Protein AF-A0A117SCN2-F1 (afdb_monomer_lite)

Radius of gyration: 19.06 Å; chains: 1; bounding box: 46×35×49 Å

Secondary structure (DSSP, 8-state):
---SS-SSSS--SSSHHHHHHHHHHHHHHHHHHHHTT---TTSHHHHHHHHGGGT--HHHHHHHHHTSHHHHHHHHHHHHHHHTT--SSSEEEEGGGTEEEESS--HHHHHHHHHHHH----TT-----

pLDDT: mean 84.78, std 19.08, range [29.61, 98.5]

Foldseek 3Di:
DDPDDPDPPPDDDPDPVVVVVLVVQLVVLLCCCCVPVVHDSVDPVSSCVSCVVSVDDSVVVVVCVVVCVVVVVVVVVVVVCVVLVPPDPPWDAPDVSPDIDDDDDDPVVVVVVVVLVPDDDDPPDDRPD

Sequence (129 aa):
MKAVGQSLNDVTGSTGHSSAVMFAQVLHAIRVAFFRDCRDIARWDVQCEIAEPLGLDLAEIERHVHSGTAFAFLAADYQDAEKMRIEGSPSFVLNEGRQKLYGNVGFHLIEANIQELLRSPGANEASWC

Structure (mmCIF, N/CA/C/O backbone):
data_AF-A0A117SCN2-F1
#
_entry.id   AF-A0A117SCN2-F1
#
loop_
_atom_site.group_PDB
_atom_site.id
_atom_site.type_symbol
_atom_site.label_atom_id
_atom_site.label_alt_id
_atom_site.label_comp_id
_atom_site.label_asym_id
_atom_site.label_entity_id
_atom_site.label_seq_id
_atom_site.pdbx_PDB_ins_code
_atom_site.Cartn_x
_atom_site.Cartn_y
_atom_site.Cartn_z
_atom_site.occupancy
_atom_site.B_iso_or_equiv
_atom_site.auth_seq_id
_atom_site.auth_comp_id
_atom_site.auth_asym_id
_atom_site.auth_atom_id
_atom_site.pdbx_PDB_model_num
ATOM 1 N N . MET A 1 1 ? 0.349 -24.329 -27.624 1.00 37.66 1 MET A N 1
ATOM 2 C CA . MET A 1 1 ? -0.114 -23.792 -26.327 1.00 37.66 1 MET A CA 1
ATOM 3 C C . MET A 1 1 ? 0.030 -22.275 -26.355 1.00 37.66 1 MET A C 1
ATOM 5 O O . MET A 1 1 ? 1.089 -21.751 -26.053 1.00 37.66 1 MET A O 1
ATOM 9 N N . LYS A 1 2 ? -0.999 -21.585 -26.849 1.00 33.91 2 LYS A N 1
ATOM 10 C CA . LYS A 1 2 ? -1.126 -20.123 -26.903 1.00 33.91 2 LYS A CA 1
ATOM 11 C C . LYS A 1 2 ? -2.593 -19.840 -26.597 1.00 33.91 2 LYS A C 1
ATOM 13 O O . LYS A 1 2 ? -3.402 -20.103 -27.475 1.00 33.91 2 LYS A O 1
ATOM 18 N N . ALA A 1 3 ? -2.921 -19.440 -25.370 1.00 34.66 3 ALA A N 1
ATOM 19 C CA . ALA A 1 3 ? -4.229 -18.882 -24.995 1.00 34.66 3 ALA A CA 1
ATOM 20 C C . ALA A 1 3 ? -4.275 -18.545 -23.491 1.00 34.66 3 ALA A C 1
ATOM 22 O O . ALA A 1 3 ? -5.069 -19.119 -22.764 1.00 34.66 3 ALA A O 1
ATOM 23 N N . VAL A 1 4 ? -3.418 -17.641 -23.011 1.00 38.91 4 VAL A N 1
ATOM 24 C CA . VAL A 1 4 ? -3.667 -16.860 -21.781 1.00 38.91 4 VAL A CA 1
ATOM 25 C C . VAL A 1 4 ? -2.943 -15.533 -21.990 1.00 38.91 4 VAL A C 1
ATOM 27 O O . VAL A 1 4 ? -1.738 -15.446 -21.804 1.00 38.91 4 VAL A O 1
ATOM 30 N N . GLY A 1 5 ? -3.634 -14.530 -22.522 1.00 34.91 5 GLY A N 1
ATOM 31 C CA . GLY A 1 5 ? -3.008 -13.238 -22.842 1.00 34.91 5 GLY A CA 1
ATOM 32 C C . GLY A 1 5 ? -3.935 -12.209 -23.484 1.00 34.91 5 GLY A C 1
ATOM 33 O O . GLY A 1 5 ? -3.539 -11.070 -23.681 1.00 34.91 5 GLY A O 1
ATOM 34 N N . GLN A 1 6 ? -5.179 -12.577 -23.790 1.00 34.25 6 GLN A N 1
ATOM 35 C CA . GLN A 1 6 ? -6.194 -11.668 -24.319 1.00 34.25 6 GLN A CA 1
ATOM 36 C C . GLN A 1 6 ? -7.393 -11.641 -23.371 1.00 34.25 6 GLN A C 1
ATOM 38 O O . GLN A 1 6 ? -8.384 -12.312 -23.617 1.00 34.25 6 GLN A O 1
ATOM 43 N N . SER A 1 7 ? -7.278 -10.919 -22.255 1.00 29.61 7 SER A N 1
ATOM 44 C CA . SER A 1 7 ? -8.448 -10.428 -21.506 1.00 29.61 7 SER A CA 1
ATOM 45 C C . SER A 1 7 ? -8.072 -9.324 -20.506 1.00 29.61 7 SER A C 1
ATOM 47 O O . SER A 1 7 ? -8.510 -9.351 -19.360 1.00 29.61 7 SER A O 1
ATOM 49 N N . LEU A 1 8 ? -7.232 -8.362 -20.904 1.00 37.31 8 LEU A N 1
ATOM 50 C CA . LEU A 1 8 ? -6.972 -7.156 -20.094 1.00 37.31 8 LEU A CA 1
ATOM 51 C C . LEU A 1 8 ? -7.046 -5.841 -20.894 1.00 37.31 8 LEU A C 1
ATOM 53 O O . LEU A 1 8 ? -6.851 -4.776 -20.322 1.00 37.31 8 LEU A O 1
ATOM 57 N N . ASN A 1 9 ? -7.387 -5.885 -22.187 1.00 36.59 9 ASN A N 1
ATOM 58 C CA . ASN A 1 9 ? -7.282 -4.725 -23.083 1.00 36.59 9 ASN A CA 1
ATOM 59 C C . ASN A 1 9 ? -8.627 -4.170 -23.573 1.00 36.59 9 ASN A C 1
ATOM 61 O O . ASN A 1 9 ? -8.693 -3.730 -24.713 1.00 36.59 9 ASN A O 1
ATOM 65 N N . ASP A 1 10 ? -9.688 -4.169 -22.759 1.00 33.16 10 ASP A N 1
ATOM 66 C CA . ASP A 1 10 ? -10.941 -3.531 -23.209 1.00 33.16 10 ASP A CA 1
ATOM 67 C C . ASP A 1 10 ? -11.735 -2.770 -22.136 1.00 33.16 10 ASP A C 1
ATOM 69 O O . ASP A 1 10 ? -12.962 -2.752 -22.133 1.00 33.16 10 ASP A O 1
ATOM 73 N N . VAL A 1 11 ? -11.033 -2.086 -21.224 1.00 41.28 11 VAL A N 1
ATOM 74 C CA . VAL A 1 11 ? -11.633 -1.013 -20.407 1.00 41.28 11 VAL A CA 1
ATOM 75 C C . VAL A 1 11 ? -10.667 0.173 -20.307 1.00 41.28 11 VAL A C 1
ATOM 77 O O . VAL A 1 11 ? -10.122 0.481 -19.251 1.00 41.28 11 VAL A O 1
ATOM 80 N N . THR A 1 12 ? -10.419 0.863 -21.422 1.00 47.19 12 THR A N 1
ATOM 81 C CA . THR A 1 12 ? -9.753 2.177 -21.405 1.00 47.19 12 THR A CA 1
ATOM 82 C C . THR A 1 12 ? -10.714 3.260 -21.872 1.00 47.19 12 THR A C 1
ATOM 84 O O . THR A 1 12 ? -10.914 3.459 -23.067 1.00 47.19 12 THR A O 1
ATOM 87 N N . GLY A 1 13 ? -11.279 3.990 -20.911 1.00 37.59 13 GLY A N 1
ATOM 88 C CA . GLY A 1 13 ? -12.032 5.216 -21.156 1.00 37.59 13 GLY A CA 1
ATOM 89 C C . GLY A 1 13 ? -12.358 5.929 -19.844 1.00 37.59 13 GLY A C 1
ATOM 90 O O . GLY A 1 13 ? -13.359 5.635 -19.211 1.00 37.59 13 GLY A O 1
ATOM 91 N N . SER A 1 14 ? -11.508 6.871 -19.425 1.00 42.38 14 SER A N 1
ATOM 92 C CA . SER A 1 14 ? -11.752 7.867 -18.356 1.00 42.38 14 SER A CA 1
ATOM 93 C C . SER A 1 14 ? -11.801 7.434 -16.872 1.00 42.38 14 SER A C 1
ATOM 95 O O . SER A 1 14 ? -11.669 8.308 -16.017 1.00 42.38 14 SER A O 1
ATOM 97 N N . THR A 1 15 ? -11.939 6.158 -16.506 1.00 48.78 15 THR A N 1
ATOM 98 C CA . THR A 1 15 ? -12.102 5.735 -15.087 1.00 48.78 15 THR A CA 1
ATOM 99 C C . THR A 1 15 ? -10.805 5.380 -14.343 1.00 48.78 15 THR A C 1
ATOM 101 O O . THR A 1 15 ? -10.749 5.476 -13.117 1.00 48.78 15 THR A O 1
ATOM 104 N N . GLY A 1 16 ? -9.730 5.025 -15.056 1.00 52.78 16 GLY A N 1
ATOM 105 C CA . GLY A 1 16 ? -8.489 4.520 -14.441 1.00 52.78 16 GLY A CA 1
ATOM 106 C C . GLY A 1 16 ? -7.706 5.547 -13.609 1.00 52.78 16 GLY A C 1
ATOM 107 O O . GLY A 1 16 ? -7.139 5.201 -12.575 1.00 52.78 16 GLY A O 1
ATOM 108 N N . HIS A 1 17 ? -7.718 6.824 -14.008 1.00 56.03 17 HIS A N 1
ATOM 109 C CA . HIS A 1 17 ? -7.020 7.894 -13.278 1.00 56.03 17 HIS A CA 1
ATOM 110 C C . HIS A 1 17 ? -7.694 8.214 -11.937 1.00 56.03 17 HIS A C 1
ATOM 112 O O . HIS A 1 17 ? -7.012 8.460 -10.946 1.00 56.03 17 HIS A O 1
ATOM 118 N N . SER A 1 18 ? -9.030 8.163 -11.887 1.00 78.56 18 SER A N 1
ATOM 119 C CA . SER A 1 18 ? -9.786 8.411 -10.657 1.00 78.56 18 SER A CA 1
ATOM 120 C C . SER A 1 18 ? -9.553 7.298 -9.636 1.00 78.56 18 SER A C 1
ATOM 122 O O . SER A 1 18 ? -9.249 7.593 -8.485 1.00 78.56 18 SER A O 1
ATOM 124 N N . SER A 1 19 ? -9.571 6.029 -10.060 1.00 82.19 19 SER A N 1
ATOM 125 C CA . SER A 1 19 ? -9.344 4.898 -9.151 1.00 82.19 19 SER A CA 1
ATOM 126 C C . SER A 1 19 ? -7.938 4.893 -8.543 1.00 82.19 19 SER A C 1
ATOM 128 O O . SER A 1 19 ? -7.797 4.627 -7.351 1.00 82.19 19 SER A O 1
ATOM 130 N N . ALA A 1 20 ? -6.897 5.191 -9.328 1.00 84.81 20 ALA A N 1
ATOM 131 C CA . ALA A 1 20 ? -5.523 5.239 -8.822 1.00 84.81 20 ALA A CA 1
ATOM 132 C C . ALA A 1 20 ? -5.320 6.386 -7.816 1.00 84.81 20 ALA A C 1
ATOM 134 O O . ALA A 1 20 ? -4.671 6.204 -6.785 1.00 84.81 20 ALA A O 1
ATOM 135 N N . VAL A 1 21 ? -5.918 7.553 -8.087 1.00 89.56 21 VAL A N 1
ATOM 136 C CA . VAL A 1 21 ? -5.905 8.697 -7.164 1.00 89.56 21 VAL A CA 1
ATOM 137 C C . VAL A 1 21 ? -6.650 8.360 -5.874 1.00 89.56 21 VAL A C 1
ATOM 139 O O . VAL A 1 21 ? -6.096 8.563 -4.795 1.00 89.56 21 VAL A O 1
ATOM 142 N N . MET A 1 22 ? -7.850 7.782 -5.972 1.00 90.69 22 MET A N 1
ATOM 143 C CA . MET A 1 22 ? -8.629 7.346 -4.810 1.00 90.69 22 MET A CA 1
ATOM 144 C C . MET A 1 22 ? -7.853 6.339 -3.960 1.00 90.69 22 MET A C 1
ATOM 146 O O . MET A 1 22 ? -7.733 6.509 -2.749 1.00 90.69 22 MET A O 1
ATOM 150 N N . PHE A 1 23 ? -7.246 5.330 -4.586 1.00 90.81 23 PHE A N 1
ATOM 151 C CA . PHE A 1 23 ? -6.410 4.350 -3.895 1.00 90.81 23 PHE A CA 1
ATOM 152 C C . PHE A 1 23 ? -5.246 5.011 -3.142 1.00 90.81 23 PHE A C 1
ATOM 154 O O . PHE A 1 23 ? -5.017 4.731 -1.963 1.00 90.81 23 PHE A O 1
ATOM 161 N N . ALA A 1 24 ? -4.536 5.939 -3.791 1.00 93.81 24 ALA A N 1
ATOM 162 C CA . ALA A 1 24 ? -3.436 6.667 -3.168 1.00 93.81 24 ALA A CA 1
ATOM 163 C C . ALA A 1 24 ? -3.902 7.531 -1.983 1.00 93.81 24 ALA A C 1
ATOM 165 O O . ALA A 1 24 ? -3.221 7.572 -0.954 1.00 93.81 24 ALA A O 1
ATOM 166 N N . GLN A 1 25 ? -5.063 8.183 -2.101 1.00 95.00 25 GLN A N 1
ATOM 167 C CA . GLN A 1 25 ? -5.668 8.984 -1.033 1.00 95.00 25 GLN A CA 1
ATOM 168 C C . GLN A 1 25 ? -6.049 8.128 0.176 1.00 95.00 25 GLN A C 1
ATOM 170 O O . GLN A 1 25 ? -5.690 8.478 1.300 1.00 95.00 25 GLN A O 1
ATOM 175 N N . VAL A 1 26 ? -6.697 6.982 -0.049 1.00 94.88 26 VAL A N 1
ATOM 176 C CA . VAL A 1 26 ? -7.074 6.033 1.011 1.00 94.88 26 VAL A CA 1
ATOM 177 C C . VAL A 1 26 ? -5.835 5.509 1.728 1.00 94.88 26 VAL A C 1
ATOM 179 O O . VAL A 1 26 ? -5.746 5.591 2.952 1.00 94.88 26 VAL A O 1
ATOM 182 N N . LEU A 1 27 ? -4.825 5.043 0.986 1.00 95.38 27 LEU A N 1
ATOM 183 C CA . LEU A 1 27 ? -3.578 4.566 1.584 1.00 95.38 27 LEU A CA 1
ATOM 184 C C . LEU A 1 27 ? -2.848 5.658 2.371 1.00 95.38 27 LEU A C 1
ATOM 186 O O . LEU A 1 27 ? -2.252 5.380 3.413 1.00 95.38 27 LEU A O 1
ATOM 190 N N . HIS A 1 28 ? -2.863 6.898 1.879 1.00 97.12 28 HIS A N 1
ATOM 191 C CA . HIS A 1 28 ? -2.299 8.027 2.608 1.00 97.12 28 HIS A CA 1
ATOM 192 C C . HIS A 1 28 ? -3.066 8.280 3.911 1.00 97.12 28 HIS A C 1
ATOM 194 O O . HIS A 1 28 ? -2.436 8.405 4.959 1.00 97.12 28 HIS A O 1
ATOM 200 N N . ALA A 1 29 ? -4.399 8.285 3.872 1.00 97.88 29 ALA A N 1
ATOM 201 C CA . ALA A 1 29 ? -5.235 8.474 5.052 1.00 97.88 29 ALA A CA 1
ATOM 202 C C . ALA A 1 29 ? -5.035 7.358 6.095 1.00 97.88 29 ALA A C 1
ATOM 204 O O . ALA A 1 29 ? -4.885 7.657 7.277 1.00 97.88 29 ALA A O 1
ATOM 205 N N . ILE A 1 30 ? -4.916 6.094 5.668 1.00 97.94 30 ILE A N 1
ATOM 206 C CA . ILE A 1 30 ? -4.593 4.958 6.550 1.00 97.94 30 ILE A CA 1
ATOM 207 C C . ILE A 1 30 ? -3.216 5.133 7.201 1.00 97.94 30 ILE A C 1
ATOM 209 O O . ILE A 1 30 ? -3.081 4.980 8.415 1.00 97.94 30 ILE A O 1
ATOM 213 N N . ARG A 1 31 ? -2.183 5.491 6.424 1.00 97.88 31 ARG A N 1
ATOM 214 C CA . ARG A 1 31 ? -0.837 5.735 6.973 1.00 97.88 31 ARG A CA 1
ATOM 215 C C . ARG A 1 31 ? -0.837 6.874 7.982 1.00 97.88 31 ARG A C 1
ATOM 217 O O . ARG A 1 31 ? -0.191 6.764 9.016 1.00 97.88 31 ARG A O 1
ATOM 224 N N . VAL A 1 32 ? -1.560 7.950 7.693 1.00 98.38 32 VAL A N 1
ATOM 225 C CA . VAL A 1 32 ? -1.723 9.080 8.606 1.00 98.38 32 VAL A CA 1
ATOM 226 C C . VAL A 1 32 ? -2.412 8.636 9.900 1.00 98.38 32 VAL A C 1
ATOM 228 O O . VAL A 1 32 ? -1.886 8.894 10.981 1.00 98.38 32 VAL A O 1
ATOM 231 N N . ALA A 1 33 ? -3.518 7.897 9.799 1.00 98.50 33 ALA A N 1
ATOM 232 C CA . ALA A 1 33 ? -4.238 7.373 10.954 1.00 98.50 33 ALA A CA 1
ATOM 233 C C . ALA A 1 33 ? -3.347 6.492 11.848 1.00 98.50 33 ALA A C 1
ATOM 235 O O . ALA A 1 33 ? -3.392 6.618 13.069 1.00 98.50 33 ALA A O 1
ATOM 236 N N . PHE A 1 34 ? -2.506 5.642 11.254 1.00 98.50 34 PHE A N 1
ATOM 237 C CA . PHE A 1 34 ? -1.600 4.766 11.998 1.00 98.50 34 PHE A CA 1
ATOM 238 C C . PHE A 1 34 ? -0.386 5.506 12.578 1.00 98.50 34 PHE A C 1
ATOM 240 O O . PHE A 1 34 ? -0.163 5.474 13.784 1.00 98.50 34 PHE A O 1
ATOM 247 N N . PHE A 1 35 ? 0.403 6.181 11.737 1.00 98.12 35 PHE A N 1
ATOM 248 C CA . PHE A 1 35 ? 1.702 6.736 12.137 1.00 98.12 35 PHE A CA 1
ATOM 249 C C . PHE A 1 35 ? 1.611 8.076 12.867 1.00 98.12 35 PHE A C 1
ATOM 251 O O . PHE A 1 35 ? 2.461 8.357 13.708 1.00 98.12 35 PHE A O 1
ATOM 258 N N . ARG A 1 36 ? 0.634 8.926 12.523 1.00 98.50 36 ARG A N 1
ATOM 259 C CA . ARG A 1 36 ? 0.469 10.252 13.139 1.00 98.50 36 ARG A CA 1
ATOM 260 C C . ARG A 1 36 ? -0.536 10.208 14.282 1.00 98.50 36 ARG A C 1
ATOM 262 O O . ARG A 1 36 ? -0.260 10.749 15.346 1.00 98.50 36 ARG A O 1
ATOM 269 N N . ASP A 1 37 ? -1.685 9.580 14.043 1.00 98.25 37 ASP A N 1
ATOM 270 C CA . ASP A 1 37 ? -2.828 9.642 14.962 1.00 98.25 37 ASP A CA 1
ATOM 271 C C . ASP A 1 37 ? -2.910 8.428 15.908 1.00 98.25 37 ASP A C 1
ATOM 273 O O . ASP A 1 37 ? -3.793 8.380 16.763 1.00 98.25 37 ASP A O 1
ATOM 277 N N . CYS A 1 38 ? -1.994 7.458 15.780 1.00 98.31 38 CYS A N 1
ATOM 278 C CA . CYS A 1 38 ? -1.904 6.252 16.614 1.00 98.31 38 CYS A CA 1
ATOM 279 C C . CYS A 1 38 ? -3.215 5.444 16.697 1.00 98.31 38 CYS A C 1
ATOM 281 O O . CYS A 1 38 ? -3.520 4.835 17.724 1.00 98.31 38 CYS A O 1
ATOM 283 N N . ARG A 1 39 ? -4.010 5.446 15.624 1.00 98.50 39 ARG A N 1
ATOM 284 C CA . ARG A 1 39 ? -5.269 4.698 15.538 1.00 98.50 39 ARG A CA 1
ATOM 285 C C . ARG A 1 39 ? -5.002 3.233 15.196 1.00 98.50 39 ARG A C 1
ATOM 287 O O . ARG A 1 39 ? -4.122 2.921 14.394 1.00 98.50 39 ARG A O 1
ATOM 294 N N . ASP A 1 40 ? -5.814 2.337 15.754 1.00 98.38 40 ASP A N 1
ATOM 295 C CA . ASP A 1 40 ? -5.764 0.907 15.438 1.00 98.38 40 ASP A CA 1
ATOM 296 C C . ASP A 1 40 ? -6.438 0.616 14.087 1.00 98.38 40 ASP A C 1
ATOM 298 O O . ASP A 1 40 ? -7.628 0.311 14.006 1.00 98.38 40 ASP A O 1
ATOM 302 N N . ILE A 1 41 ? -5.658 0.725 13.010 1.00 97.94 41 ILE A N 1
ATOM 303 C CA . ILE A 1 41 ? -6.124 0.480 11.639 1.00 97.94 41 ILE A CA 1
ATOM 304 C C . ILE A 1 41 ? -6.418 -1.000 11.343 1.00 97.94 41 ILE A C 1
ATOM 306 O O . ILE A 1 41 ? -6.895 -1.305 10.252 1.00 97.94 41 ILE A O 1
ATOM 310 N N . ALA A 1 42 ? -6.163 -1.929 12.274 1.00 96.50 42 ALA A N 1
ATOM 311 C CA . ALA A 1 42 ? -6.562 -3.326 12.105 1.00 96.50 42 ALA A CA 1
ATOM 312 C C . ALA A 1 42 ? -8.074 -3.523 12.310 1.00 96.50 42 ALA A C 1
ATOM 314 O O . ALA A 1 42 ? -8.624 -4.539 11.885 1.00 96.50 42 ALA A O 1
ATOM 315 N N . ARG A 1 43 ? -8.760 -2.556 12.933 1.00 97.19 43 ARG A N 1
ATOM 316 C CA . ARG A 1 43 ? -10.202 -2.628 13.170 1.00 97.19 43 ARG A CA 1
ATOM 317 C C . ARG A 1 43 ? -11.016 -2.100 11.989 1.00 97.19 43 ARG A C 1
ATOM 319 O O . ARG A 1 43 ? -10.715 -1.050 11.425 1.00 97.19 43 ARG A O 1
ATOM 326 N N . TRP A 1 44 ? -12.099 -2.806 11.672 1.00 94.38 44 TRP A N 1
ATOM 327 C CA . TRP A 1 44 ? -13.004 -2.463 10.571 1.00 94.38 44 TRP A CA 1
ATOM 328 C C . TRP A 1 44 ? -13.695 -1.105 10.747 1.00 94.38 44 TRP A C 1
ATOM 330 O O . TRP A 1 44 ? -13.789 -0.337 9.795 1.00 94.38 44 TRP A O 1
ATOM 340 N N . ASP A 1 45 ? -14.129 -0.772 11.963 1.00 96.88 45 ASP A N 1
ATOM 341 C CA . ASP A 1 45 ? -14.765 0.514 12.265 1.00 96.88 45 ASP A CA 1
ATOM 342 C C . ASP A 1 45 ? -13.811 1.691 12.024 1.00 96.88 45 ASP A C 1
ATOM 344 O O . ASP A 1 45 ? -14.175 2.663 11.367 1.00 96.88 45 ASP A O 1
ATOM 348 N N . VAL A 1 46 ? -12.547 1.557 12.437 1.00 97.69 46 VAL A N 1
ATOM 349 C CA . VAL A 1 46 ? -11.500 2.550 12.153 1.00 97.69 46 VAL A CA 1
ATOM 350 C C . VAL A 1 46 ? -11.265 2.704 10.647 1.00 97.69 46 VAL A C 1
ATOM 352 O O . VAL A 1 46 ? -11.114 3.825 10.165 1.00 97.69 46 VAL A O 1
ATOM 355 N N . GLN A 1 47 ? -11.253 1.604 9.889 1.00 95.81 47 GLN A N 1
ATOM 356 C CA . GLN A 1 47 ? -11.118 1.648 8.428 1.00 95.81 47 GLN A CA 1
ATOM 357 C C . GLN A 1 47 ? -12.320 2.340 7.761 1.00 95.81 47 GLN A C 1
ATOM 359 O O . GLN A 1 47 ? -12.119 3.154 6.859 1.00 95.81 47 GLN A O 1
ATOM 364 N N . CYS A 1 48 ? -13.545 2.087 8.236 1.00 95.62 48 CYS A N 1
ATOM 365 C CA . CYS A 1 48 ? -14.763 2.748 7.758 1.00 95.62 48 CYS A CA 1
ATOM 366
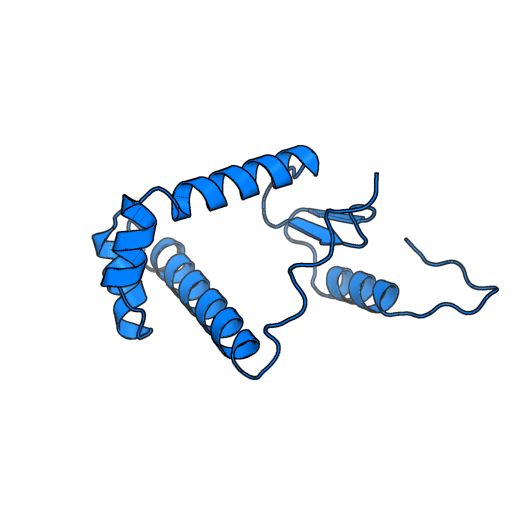 C C . CYS A 1 48 ? -14.728 4.260 7.997 1.00 95.62 48 CYS A C 1
ATOM 368 O O . CYS A 1 48 ? -14.972 5.027 7.
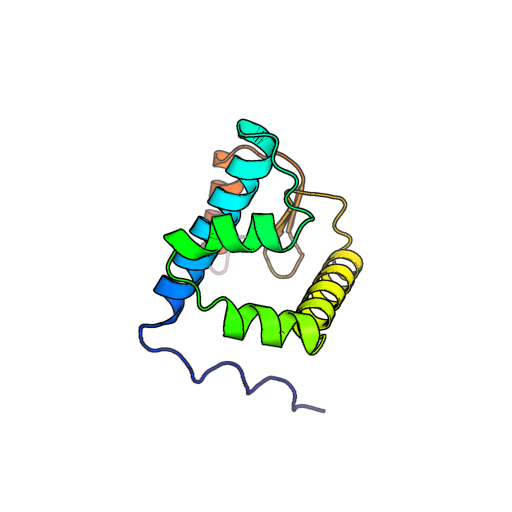071 1.00 95.62 48 CYS A O 1
ATOM 370 N N . GLU A 1 49 ? -14.348 4.696 9.200 1.00 96.19 49 GLU A N 1
ATOM 371 C CA . GLU A 1 49 ? -14.221 6.120 9.540 1.00 96.19 49 GLU A CA 1
ATOM 372 C C . GLU A 1 49 ? -13.172 6.850 8.681 1.00 96.19 49 GLU A C 1
ATOM 374 O O . GLU A 1 49 ? -13.278 8.052 8.444 1.00 96.19 49 GLU A O 1
ATOM 379 N N . ILE A 1 50 ? -12.133 6.145 8.219 1.00 95.75 50 ILE A N 1
ATOM 380 C CA . ILE A 1 50 ? -11.123 6.696 7.299 1.00 95.75 50 ILE A CA 1
ATOM 381 C C . ILE A 1 50 ? -11.672 6.786 5.867 1.00 95.75 50 ILE A C 1
ATOM 383 O O . ILE A 1 50 ? -11.347 7.725 5.138 1.00 95.75 50 ILE A O 1
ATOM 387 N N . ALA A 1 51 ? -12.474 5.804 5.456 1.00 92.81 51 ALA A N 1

=======

### Task
In the records above, the line with "ATOM 247 N N" marks the start and the line with "ATOM 251 O O" marks the end; copy that stretch exactly, both lines included, and nothing else.

### Task result
ATOM 247 N N . PHE A 1 35 ? 0.403 6.181 11.737 1.00 98.12 35 PHE A N 1
ATOM 248 C CA . PHE A 1 35 ? 1.702 6.736 12.137 1.00 98.12 35 PHE A CA 1
ATOM 249 C C . PHE A 1 35 ? 1.611 8.076 12.867 1.00 98.12 35 PHE A C 1
ATOM 251 O O . PHE A 1 35 ? 2.461 8.357 13.708 1.00 98.12 35 PHE A O 1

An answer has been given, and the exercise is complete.